1.3.K1: estimates whole numbers quantities from 0 through 100,000; fractions greater than or equal to zero (including mixed numbers); decimals greater than or equal to zero through hundredths place; and monetary amounts to \$10,000 using various computational methods including mental math, paper and pencil, concrete materials, and appropriate technology.

1.3.K2: uses various estimation strategies to estimate whole number quantities from 0 through 100,000; fractions greater than or equal to zero (including mixed numbers); decimals greater than or equal to zero through hundredths place; and monetary amounts to \$10,000 and explains the process used.

#### 1.4: The student models, performs, and explains computation with whole numbers, fractions including mixed numbers, and decimals including the use of concrete objects in a variety of situations.

1.4.K2: performs and explains these computational procedures:

1.4.K2.a: divides whole numbers through a 2-digit divisor and a 4-digit dividend with the remainder as a whole number or a fraction using paper and pencil, e.g., 7452 ÷ 24 = 310 r 12 or 310 ½;

1.4.K2.b: divides whole numbers beyond a 2-digit divisor and a 4-digit dividend using appropriate technology, e.g., 73,368 ÷ 36 = 2,038;

1.4.K2.c: adds and subtracts decimals from thousands place through hundredths place;

### 2: Algebra

#### 2.1: The student recognizes, describes, extends, develops, and explains relationships in patterns in a variety of situations.

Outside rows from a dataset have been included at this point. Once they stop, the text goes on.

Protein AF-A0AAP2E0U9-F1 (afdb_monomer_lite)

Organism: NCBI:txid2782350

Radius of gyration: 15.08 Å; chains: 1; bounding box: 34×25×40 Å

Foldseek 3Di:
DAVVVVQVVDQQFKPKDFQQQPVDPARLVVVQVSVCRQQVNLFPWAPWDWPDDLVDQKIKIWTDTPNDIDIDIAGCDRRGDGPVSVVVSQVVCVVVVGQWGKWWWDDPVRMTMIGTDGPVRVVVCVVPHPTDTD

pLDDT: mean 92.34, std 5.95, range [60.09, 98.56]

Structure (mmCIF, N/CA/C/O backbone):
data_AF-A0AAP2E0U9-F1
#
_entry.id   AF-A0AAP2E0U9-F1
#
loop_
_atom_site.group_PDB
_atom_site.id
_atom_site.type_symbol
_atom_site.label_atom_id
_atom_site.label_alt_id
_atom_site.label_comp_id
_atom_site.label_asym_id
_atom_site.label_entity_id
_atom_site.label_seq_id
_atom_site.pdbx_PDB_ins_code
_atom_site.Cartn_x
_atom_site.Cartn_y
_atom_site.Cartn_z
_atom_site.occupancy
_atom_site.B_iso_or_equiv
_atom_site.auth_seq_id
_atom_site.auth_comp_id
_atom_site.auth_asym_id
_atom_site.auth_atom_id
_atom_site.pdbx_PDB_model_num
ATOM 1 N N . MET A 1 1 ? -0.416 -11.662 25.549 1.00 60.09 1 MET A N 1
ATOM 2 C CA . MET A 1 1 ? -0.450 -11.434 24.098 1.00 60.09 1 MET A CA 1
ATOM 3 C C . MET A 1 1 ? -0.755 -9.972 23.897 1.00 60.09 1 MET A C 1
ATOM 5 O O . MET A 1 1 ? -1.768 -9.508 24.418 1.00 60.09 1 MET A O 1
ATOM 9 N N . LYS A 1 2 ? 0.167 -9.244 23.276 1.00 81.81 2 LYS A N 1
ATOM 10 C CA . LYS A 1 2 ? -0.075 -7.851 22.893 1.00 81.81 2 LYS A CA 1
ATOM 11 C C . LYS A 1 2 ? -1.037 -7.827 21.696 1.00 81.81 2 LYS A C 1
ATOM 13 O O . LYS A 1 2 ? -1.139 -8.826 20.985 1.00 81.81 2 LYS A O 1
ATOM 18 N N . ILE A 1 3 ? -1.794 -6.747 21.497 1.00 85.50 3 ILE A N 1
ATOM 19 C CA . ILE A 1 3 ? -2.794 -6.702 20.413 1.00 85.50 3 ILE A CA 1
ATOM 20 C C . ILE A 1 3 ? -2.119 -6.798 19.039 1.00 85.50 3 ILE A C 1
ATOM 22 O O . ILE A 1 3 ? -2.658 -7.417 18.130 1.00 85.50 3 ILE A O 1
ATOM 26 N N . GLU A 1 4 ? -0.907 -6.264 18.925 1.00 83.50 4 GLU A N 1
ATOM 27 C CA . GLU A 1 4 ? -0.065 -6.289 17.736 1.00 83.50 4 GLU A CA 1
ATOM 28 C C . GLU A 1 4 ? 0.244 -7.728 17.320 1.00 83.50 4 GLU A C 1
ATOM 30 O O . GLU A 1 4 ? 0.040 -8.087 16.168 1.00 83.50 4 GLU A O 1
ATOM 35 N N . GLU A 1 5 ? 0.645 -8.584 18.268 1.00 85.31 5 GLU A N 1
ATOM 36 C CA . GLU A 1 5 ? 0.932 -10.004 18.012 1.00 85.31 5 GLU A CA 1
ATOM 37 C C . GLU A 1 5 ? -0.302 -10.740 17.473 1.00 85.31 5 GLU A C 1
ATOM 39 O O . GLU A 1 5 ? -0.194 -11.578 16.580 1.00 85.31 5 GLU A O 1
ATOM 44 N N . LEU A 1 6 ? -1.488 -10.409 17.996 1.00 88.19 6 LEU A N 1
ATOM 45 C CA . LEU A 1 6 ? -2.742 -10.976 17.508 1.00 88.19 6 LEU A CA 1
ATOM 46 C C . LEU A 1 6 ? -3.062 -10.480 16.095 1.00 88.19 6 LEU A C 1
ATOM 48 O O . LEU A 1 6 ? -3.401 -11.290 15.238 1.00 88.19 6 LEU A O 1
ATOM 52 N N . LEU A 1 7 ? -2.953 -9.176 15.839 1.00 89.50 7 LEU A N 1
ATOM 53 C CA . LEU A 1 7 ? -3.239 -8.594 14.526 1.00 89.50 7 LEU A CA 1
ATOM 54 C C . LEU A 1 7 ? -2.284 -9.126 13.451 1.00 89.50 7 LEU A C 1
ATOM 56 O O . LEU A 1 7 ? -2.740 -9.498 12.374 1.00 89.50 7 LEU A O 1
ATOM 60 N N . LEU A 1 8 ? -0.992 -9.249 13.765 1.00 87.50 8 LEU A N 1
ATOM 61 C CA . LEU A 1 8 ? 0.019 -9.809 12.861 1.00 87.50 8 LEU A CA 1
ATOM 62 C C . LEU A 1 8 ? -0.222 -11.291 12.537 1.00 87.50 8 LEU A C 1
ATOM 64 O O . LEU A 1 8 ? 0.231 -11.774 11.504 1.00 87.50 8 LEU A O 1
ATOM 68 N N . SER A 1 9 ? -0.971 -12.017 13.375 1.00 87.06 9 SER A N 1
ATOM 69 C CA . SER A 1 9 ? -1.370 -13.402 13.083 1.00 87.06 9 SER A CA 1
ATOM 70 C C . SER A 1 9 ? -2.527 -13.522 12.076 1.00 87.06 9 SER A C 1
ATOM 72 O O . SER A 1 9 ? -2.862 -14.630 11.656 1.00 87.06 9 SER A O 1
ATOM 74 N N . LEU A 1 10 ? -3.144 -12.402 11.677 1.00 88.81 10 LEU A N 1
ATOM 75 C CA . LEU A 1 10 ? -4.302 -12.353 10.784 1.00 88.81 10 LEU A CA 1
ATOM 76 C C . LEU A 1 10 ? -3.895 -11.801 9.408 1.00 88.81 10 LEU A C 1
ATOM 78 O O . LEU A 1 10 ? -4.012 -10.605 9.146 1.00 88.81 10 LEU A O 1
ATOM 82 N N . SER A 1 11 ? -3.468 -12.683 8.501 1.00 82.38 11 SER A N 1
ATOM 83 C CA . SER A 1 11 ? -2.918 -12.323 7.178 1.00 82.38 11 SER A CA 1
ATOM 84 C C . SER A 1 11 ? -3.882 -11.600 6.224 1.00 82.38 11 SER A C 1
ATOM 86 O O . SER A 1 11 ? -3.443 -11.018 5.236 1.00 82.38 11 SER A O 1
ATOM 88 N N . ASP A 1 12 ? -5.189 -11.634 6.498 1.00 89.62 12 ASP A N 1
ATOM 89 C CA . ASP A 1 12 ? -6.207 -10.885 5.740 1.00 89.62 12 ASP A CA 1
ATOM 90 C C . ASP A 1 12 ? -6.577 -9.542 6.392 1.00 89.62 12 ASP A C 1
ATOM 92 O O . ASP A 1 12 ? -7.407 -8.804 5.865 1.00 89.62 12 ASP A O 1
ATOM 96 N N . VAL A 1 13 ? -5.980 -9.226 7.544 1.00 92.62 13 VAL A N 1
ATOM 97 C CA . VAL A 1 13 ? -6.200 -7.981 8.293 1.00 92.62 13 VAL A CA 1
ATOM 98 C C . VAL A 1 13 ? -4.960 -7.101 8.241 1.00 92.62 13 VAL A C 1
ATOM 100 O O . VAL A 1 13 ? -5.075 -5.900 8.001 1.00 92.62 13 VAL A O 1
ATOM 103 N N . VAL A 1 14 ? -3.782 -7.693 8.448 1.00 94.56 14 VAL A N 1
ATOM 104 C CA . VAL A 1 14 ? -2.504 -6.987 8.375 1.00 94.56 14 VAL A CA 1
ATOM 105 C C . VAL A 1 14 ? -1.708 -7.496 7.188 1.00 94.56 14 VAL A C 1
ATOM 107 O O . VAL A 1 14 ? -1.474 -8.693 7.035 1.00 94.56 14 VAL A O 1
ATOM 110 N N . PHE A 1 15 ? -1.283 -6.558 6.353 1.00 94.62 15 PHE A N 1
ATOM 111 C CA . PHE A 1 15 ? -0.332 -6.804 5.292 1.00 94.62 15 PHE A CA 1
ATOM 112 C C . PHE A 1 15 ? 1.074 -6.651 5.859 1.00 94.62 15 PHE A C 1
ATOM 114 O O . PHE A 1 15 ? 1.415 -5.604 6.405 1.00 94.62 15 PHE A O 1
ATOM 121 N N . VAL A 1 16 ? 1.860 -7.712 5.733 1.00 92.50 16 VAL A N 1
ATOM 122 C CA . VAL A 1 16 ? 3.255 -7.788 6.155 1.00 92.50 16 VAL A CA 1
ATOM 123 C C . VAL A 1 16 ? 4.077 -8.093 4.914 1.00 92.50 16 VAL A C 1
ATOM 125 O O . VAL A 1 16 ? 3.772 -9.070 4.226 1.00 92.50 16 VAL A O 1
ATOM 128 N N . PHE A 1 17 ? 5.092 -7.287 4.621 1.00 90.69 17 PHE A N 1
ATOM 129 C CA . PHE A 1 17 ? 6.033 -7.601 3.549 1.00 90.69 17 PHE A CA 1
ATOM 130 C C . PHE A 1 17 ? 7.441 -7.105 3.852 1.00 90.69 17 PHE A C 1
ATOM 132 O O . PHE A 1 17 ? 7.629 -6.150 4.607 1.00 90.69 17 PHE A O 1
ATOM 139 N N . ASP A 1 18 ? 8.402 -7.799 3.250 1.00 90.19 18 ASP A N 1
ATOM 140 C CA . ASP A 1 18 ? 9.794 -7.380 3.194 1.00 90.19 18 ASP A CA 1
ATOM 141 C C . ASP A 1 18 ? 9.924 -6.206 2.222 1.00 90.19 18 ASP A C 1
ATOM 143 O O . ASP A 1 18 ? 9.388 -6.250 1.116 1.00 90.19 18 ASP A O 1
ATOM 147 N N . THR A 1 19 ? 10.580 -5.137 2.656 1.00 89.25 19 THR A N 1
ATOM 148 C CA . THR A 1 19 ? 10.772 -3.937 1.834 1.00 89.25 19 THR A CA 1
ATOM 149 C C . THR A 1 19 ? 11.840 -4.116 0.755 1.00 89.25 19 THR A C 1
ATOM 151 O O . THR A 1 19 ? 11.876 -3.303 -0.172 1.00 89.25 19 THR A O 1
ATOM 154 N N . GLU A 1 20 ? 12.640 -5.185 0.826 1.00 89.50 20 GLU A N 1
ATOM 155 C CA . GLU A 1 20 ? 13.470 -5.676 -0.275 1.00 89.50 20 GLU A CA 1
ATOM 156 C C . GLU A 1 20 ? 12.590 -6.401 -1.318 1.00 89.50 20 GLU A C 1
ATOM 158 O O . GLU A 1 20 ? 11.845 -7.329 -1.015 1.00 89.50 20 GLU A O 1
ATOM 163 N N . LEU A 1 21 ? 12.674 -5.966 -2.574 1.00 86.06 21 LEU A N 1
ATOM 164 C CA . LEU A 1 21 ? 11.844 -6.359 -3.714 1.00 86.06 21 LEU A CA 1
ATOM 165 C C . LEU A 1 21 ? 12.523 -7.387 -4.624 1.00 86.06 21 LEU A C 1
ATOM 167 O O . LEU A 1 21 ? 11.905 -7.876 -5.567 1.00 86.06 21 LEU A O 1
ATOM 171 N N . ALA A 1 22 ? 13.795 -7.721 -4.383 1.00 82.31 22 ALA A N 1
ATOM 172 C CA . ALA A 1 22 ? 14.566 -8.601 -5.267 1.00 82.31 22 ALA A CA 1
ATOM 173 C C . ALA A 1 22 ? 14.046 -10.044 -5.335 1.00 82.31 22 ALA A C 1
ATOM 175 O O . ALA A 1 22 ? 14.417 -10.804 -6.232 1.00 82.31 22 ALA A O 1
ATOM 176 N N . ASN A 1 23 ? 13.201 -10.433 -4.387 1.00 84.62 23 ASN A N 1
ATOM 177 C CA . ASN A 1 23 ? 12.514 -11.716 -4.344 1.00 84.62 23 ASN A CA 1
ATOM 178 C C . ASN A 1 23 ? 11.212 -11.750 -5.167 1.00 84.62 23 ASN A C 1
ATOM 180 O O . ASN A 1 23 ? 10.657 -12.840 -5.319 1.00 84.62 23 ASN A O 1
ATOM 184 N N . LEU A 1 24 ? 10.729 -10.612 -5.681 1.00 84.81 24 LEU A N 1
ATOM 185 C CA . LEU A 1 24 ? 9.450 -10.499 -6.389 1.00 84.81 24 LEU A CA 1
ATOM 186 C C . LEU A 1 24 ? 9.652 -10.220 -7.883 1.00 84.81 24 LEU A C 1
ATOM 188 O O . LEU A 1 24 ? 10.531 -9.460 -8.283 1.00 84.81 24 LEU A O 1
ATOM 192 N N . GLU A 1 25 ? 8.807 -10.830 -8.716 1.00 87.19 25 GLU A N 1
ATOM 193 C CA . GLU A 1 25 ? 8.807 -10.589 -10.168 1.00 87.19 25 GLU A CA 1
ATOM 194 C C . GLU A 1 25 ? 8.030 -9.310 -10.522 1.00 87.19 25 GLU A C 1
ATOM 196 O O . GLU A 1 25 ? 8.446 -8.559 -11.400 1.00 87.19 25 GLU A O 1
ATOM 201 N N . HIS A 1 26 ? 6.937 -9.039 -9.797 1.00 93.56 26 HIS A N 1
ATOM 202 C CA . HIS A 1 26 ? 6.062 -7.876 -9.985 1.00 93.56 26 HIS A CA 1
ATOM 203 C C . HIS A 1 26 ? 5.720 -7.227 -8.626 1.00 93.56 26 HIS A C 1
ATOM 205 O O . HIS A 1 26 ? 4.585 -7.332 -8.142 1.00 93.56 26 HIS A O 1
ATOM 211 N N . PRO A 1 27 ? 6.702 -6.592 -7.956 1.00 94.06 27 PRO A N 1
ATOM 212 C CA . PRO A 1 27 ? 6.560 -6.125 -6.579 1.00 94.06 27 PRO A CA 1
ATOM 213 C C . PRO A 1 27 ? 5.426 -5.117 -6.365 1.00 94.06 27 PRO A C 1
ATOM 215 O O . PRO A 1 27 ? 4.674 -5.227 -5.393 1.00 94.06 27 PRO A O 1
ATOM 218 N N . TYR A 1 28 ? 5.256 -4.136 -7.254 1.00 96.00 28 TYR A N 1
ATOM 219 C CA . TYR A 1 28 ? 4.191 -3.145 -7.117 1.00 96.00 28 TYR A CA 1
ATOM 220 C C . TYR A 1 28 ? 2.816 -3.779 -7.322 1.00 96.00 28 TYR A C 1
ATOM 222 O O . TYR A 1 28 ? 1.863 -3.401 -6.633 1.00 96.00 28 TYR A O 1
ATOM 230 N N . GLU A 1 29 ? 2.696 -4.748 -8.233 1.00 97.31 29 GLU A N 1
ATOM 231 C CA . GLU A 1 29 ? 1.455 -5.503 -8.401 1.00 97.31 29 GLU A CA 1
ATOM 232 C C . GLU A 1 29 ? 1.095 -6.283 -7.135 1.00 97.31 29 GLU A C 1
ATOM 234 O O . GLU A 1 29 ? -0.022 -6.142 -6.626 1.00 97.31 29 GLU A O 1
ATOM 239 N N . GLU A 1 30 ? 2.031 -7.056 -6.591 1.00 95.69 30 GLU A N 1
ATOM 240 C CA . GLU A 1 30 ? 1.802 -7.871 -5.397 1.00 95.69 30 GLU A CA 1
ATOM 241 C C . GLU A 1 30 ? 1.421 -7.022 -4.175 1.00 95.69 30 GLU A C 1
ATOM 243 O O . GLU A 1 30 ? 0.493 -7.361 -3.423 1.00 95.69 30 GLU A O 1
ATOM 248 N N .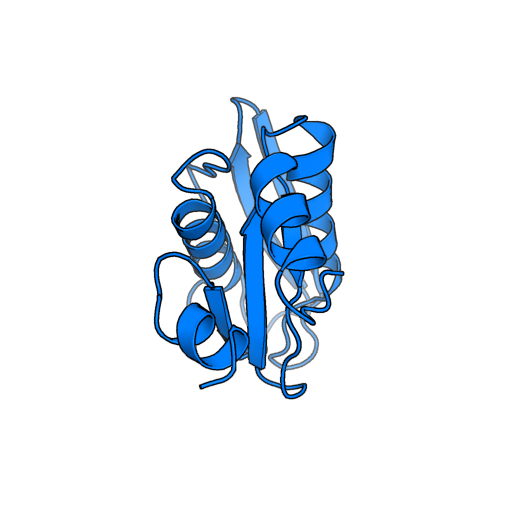 ILE A 1 31 ? 2.076 -5.871 -4.004 1.00 96.00 31 ILE A N 1
ATOM 249 C CA . ILE A 1 31 ? 1.752 -4.925 -2.935 1.00 96.00 31 ILE A CA 1
ATOM 250 C C . ILE A 1 31 ? 0.349 -4.324 -3.141 1.00 96.00 31 ILE A C 1
ATOM 252 O O . ILE A 1 31 ? -0.457 -4.305 -2.206 1.00 96.00 31 ILE A O 1
ATOM 256 N N . LEU A 1 32 ? 0.002 -3.878 -4.356 1.00 97.69 32 LEU A N 1
ATOM 257 C CA . LEU A 1 32 ? -1.336 -3.346 -4.663 1.00 97.69 32 LEU A CA 1
ATOM 258 C C . LEU A 1 32 ? -2.440 -4.382 -4.412 1.00 97.69 32 LEU A C 1
ATOM 260 O O . LEU A 1 32 ? -3.485 -4.047 -3.844 1.00 97.69 32 LEU A O 1
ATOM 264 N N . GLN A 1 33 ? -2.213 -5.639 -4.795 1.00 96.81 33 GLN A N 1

2.1.K2: uses these attributes to generate patterns:

2.1.K2.b: whole numbers, e.g., 10; 100; 1,000; 10,000; 100,000; ... (powers of ten);

2.1.K3: identifies, states, and continues a pattern presented in various formats including numeric (list or table), visual (picture, table, or graph), verbal (oral description), kinesthetic (action), and written.

2.1.K4: generates:

2.1.K4.a: a pattern (repeating, growing).

2.1.K4.b: a pattern using a function table (input/output machines, T-tables).

#### 2.3: The student recognizes, describes, and examines whole number relationships in a variety of situations.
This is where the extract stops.